# Cheater stick for measuring basement studs.



## nealtw

Cut a stud about 3" short of what you need
Measure the distance from your eye level to the top plate. Call that distance X

Cut a piece of plywood 3 1/2 x X .
Cut a slot in the center of the plywood for about 5".
Stand the 2x4 on the bottom plate and hold the plywood up to the top plate and mark where they meet on the 2x4. 2 screws thru the slot each 1' away from the end of the slot snug but loose just enough to slide easily.
Measure your finished  length. 
Break apart an old tape measure and slide it up between so it reads the same measure as the length and tack it to the 2x4.
Now you don't need a ladder to measure when each and every stud is a different length.:down:
Best bet is to record the length on the bottom plate and come back later and make a list and label them when you cut them.


----------



## bud16415

Or you could just get a folding rule and use that.


----------



## nealtw

bud16415 said:


> Or you could just get a folding rule and use that.

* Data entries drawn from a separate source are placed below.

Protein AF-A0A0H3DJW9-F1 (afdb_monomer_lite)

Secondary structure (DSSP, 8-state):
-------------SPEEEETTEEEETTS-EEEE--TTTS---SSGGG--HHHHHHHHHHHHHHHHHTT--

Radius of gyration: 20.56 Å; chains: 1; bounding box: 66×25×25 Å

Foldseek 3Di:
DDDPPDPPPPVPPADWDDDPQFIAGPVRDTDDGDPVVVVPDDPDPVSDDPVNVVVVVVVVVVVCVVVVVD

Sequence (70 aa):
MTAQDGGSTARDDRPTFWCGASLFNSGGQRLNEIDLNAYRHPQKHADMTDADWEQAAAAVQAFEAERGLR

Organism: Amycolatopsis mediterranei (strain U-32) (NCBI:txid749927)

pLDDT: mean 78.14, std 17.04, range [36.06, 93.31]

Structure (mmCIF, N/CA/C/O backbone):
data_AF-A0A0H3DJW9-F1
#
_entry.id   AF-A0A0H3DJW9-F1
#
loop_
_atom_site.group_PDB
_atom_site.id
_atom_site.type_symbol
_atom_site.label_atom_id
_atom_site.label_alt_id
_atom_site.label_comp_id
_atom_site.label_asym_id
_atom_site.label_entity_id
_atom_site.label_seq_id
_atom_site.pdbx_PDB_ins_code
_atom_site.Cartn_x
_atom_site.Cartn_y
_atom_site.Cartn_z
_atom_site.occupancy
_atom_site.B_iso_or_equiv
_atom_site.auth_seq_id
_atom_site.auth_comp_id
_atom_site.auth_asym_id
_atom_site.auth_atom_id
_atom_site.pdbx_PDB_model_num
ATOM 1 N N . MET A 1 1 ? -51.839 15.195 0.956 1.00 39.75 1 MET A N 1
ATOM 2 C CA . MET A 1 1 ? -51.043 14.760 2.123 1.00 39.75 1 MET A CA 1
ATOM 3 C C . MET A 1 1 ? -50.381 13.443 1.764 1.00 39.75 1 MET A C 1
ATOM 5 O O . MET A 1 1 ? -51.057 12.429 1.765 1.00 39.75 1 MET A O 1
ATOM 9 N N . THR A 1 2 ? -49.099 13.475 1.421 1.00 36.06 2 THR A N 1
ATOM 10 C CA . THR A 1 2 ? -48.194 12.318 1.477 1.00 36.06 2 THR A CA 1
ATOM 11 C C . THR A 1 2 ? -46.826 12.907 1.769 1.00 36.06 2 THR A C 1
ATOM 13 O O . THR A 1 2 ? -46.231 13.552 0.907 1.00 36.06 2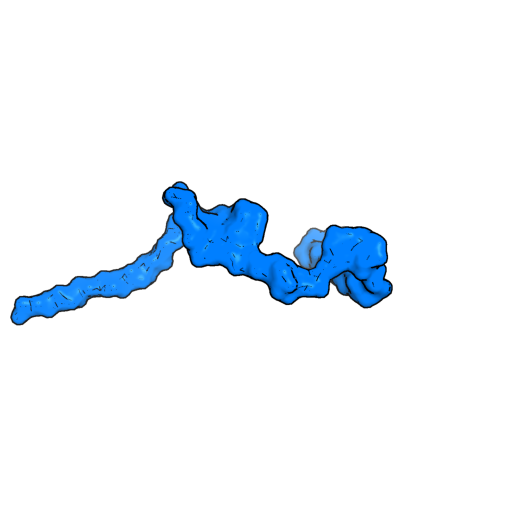 THR A O 1
ATOM 16 N N . ALA A 1 3 ? -46.407 12.800 3.027 1.00 41.38 3 ALA A N 1
ATOM 17 C CA . ALA A 1 3 ? -45.066 13.154 3.452 1.00 41.38 3 ALA A CA 1
ATOM 18 C C . ALA A 1 3 ? -44.090 12.227 2.715 1.00 41.38 3 ALA A C 1
ATOM 20 O O . ALA A 1 3 ? -44.163 11.009 2.859 1.00 41.38 3 ALA A O 1
ATOM 21 N N . GLN A 1 4 ? -43.219 12.793 1.879 1.00 40.47 4 GLN A N 1
ATOM 22 C CA . GLN A 1 4 ? -41.966 12.129 1.545 1.00 40.47 4 GLN A CA 1
ATOM 23 C C . GLN A 1 4 ? -41.052 12.360 2.740 1.00 40.47 4 GLN A C 1
ATOM 25 O O . GLN A 1 4 ? -40.387 13.391 2.842 1.00 40.47 4 GLN A O 1
ATOM 30 N N . ASP A 1 5 ? -41.123 11.422 3.680 1.00 44.78 5 ASP A N 1
ATOM 31 C CA . ASP A 1 5 ? -40.205 11.348 4.801 1.00 44.78 5 ASP A CA 1
ATOM 32 C C . ASP A 1 5 ? -38.769 11.259 4.288 1.00 44.78 5 ASP A C 1
ATOM 34 O O . ASP A 1 5 ? -38.460 10.601 3.289 1.00 44.78 5 ASP A O 1
ATOM 38 N N . GLY A 1 6 ? -37.913 12.014 4.969 1.00 41.84 6 GLY A N 1
ATOM 39 C CA . GLY A 1 6 ? -36.556 12.306 4.563 1.00 41.84 6 GLY A CA 1
ATOM 40 C C . GLY A 1 6 ? -35.736 11.053 4.293 1.00 41.84 6 GLY A C 1
ATOM 41 O O . GLY A 1 6 ? -35.543 10.208 5.168 1.00 41.84 6 GLY A O 1
ATOM 42 N N . GLY A 1 7 ? -35.149 11.009 3.098 1.00 40.22 7 GLY A N 1
ATOM 43 C CA . GLY A 1 7 ? -33.910 10.286 2.861 1.00 40.22 7 GLY A CA 1
ATOM 44 C C . GLY A 1 7 ? -32.819 10.923 3.711 1.00 40.22 7 GLY A C 1
ATOM 45 O O . GLY A 1 7 ? -32.063 11.766 3.238 1.00 40.22 7 GLY A O 1
ATOM 46 N N . SER A 1 8 ? -32.788 10.564 4.994 1.00 42.25 8 SER A N 1
ATOM 47 C CA . SER A 1 8 ? -31.657 10.830 5.861 1.00 42.25 8 SER A CA 1
ATOM 48 C C . SER A 1 8 ? -30.484 10.093 5.236 1.00 42.25 8 SER A C 1
ATOM 50 O O . SER A 1 8 ? -30.370 8.873 5.348 1.00 42.25 8 SER A O 1
ATOM 52 N N . THR A 1 9 ? -29.606 10.824 4.549 1.00 48.56 9 THR A N 1
ATOM 53 C CA . THR A 1 9 ? -28.221 10.404 4.351 1.00 48.56 9 THR A CA 1
ATOM 54 C C . THR A 1 9 ? -27.553 10.450 5.722 1.00 48.56 9 THR A C 1
ATOM 56 O O . THR A 1 9 ? -26.673 11.274 5.976 1.00 48.56 9 THR A O 1
ATOM 59 N N . ALA A 1 10 ? -28.043 9.630 6.653 1.00 47.25 10 ALA A N 1
ATOM 60 C CA . ALA A 1 10 ? -27.334 9.330 7.869 1.00 47.25 10 ALA A CA 1
ATOM 61 C C . ALA A 1 10 ? -26.001 8.785 7.378 1.00 47.25 10 ALA A C 1
ATOM 63 O O . ALA A 1 10 ? -25.955 7.743 6.718 1.00 47.25 10 ALA A O 1
ATOM 64 N N . ARG A 1 11 ? -24.928 9.548 7.606 1.00 55.94 11 ARG A N 1
ATOM 65 C CA . ARG A 1 11 ? -23.596 8.964 7.593 1.00 55.94 11 ARG A CA 1
ATOM 66 C C . ARG A 1 11 ? -23.723 7.749 8.491 1.00 55.94 11 ARG A C 1
ATOM 68 O O . ARG A 1 11 ? -24.170 7.874 9.630 1.00 55.94 11 ARG A O 1
ATOM 75 N N . ASP A 1 12 ? -23.510 6.573 7.919 1.00 60.03 12 ASP A N 1
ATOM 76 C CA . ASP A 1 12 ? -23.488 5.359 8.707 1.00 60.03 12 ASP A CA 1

If you like climbing ladders all morning.


----------



## Snoonyb

I just stand a tape measure on end and read the intersection with the top plate, mark the bottom plate and move on.


----------



## nealtw

You guys haven't framed 12 ft walls in the basement have you?


----------



## bud16415

nealtw said:


> You guys haven't framed 12 ft walls in the basement have you?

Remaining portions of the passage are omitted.